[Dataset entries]
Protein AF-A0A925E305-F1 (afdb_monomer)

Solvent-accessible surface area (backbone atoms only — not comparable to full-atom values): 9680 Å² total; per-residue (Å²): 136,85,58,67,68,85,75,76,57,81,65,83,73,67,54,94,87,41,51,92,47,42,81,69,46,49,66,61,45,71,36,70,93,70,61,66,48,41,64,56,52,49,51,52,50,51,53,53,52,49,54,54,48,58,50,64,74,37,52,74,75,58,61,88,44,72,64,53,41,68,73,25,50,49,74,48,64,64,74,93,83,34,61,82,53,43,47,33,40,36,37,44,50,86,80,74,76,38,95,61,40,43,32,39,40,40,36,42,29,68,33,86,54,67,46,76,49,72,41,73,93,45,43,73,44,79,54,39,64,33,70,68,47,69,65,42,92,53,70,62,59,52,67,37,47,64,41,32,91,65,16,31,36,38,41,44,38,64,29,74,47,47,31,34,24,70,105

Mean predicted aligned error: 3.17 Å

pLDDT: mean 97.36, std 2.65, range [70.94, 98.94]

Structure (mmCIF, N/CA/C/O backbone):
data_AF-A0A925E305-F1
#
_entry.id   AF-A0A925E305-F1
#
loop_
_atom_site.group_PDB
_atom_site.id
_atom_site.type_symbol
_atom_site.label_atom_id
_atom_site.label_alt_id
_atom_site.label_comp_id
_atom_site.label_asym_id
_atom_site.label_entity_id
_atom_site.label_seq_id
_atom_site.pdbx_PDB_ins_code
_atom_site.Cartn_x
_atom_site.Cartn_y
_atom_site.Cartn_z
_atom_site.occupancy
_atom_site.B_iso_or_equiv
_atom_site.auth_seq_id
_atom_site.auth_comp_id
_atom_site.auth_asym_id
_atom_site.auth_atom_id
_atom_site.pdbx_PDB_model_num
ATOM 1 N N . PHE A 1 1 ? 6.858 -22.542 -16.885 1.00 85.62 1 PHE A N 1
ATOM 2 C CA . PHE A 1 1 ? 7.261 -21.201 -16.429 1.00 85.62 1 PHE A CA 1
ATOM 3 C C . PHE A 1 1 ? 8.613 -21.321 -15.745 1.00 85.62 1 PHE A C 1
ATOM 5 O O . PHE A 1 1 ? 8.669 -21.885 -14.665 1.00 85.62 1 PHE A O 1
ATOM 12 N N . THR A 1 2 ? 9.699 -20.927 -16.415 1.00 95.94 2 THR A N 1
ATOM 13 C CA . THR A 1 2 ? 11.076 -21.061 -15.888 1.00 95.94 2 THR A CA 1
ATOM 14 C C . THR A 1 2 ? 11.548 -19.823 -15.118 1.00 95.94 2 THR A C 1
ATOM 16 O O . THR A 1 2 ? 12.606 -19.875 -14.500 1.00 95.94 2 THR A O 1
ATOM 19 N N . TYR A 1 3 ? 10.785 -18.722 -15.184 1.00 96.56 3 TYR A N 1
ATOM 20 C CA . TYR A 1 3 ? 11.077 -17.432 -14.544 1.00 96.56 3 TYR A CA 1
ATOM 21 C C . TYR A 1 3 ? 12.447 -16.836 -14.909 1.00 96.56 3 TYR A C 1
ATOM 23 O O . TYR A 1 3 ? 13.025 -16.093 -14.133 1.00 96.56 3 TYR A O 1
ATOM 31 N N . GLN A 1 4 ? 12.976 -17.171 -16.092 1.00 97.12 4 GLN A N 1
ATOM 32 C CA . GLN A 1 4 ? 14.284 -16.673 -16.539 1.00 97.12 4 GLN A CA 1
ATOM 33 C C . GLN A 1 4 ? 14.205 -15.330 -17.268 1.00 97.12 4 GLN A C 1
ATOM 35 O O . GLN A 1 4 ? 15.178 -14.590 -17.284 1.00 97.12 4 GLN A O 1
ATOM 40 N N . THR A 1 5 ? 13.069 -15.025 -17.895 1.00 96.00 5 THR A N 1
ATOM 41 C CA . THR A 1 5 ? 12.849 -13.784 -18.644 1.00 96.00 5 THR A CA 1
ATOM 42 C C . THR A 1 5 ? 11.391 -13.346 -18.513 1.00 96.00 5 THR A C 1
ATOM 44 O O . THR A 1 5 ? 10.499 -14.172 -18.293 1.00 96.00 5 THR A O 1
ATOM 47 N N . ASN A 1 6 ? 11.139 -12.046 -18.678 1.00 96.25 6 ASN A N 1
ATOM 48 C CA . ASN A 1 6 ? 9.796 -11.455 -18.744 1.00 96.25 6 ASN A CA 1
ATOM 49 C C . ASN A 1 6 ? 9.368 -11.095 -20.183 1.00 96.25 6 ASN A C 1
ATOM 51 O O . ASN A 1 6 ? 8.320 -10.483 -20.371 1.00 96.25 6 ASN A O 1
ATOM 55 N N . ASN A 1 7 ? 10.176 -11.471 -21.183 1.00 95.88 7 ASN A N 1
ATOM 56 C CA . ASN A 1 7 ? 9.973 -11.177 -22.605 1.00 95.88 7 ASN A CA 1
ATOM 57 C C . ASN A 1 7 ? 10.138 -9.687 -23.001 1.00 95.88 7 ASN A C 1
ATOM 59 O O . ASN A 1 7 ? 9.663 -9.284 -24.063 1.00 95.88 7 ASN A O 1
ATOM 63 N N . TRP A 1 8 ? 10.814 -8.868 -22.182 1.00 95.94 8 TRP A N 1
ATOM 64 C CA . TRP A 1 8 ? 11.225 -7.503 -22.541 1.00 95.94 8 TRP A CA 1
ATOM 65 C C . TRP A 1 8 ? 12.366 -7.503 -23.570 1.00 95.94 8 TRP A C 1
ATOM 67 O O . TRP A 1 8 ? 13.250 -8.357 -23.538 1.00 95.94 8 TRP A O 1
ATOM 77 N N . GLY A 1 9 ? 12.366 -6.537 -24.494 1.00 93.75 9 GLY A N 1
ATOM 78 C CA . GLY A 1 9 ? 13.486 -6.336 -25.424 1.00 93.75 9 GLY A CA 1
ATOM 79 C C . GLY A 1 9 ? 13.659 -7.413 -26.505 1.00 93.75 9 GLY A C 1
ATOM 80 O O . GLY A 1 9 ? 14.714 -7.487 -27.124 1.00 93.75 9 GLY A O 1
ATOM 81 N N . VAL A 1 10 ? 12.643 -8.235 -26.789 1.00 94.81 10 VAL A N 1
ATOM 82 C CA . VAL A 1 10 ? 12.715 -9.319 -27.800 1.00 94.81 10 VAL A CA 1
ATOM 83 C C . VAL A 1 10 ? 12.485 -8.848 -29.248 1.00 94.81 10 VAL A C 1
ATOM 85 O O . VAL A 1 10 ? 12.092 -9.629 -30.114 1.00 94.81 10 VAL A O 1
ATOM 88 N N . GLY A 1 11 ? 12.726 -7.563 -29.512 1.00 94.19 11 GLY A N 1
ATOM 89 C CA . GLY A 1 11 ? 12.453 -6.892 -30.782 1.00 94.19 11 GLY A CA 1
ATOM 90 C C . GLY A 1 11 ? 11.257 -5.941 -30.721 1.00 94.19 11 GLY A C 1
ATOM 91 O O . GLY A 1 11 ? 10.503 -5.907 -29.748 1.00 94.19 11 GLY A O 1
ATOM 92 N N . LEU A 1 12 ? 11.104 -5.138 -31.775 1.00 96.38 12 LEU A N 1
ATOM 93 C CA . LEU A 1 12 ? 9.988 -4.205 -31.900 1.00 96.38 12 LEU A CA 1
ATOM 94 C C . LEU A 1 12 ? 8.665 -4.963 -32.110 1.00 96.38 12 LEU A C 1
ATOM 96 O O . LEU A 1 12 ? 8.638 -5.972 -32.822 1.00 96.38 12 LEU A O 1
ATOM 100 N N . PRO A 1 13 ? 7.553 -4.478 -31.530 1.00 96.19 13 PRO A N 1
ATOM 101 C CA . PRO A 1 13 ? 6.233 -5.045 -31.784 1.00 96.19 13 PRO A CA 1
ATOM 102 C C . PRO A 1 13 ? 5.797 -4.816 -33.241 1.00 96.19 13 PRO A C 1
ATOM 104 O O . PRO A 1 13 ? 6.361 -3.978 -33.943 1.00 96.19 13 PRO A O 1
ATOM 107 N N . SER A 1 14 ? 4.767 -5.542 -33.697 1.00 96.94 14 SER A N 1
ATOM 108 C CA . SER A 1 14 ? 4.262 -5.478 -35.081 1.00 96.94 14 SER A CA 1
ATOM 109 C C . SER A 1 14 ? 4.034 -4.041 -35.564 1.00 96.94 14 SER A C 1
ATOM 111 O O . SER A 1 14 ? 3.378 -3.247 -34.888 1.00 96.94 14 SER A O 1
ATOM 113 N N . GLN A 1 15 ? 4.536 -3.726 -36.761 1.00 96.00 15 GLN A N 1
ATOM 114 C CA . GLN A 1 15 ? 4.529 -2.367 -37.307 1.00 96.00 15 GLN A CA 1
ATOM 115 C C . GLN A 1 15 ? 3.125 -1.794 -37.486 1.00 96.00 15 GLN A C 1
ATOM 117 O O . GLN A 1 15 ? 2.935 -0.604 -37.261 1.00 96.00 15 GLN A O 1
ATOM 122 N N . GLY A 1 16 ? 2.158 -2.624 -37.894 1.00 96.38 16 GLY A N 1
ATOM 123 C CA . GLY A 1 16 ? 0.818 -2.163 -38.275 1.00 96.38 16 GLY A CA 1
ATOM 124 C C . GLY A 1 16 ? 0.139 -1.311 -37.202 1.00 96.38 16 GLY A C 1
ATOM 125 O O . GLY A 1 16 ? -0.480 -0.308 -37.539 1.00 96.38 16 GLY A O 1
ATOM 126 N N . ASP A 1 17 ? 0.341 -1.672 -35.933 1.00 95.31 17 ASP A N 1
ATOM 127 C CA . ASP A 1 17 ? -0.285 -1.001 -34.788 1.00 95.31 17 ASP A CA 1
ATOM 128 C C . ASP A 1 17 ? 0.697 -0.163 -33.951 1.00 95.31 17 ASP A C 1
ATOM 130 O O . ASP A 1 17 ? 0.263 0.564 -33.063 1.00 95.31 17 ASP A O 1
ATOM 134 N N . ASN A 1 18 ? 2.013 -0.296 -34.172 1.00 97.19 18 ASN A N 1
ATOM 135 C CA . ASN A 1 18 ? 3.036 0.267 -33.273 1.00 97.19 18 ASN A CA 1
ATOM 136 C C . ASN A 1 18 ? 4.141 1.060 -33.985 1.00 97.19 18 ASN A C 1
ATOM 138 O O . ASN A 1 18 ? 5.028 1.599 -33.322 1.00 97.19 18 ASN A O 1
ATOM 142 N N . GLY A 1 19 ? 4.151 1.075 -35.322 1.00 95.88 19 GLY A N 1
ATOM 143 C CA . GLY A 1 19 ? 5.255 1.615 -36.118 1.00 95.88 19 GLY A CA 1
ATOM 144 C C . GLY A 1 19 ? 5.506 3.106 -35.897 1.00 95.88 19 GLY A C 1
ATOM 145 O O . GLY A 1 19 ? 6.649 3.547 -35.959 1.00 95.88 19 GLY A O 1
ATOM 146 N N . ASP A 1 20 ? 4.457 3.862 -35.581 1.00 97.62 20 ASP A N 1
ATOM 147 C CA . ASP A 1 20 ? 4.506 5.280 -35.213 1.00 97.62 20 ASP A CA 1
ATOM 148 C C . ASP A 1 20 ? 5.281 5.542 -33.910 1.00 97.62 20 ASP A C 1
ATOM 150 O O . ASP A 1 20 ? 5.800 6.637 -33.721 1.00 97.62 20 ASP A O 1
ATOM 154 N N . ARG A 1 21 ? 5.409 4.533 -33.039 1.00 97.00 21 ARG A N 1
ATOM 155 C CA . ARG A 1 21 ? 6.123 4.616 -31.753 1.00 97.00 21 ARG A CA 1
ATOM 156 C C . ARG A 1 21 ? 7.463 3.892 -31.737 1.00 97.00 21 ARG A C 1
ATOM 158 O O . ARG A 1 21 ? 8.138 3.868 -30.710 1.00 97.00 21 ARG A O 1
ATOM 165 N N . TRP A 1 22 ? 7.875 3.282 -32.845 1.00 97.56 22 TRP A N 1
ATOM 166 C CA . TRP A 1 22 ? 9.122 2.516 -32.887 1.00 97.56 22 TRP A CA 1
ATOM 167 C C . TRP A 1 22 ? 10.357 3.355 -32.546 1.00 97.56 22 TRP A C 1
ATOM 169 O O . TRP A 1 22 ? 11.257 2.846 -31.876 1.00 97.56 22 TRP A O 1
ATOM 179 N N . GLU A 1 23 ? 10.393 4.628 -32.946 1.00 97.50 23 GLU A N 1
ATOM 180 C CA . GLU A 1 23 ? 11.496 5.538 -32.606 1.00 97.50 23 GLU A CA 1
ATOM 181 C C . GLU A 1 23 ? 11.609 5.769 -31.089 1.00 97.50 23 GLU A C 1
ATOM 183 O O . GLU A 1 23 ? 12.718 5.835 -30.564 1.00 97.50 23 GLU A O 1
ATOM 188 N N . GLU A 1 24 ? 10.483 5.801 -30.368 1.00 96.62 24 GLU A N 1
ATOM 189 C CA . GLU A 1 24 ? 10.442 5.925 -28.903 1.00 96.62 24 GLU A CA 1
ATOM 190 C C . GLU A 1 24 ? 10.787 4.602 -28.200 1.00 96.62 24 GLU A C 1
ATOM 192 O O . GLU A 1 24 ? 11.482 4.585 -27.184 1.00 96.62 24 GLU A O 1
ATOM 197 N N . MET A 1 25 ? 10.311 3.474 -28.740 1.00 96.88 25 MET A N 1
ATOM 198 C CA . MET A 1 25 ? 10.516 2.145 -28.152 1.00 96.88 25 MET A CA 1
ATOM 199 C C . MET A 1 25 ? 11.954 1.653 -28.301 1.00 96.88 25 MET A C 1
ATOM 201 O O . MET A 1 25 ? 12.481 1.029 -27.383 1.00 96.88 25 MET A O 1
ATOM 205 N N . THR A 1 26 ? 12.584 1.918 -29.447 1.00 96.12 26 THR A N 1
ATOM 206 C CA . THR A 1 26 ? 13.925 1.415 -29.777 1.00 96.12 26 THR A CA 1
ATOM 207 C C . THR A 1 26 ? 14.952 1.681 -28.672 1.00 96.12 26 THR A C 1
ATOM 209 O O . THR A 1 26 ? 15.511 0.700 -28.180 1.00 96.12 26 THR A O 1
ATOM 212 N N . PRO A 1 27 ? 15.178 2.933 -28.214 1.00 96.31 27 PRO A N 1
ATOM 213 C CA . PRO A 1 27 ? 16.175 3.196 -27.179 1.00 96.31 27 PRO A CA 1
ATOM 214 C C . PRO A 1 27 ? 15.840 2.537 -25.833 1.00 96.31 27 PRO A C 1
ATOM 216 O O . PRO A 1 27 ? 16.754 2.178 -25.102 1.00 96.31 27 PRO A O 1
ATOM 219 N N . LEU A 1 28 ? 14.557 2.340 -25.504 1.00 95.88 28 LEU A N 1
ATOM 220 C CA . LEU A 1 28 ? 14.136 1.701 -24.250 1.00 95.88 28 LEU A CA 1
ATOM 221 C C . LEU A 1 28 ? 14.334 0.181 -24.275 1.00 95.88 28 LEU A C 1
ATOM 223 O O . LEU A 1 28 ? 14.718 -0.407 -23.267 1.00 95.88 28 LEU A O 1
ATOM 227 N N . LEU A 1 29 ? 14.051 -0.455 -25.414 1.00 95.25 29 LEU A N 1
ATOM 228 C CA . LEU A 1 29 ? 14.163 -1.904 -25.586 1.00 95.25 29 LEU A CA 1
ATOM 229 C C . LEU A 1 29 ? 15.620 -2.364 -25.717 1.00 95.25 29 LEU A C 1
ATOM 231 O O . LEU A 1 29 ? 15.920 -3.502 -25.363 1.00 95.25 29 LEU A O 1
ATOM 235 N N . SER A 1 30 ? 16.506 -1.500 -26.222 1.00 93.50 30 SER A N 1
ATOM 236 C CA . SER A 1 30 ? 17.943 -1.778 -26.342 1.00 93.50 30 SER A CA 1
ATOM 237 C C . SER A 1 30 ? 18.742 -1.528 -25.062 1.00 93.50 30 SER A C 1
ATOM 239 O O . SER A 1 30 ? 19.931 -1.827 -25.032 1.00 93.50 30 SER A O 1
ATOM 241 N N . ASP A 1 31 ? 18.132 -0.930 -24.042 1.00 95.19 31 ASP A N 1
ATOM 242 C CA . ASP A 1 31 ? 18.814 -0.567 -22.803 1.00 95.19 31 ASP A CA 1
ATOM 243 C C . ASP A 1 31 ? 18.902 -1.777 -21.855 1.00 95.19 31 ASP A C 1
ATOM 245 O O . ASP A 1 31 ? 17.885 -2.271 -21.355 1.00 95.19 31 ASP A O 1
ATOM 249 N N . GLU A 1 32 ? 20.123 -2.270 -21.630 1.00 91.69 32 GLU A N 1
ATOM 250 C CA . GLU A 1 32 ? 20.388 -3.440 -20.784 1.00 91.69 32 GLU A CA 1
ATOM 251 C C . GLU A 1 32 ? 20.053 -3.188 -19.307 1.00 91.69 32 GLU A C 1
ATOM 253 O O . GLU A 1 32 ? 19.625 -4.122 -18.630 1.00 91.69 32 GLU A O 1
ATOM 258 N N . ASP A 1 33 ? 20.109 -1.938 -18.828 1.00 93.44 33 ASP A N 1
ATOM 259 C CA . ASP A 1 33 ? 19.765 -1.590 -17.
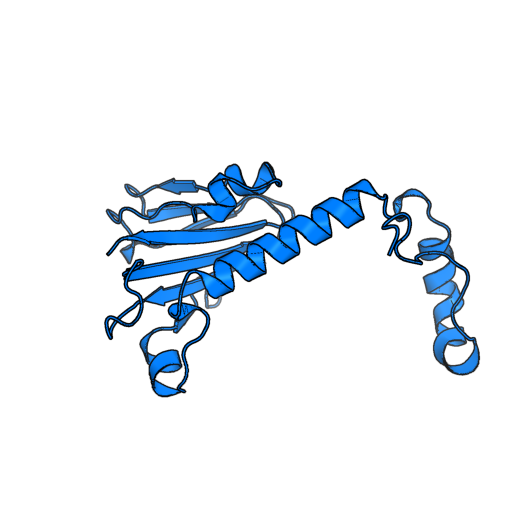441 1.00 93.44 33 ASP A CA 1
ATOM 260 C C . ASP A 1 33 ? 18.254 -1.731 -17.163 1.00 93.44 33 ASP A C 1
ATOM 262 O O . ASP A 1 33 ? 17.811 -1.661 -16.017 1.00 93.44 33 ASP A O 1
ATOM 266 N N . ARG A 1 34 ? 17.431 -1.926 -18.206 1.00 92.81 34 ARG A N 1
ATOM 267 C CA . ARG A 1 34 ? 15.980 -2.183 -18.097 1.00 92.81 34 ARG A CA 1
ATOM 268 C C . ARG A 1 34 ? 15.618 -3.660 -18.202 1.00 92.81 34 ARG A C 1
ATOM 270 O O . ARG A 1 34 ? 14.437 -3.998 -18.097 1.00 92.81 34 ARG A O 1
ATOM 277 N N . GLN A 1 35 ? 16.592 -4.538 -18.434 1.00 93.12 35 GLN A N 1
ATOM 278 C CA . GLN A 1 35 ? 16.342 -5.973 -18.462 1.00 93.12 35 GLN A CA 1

*Task description:*
Return nothing but the lines from the top of the records above through the line that has "Structure (mmCIF, N/CA/C/O". Keep each one exact.

*Response to this exercise:*
Protein AF-A0A925E305-F1 (afdb_monomer)

Solvent-accessible surface area (backbone atoms only — not comparable to full-atom values): 9680 Å² total; per-residue (Å²): 136,85,58,67,68,85,75,76,57,81,65,83,73,67,54,94,87,41,51,92,47,42,81,69,46,49,66,61,45,71,36,70,93,70,61,66,48,41,64,56,52,49,51,52,50,51,53,53,52,49,54,54,48,58,50,64,74,37,52,74,75,58,61,88,44,72,64,53,41,68,73,25,50,49,74,48,64,64,74,93,83,34,61,82,53,43,47,33,40,36,37,44,50,86,80,74,76,38,95,61,40,43,32,39,40,40,36,42,29,68,33,86,54,67,46,76,49,72,41,73,93,45,43,73,44,79,54,39,64,33,70,68,47,69,65,42,92,53,70,62,59,52,67,37,47,64,41,32,91,65,16,31,36,38,41,44,38,64,29,74,47,47,31,34,24,70,105

Mean predicted aligned error: 3.17 Å

pLDDT: mean 97.36, std 2.65, range [70.94, 98.94]

Structure (mmCIF, N/CA/C/O backbone):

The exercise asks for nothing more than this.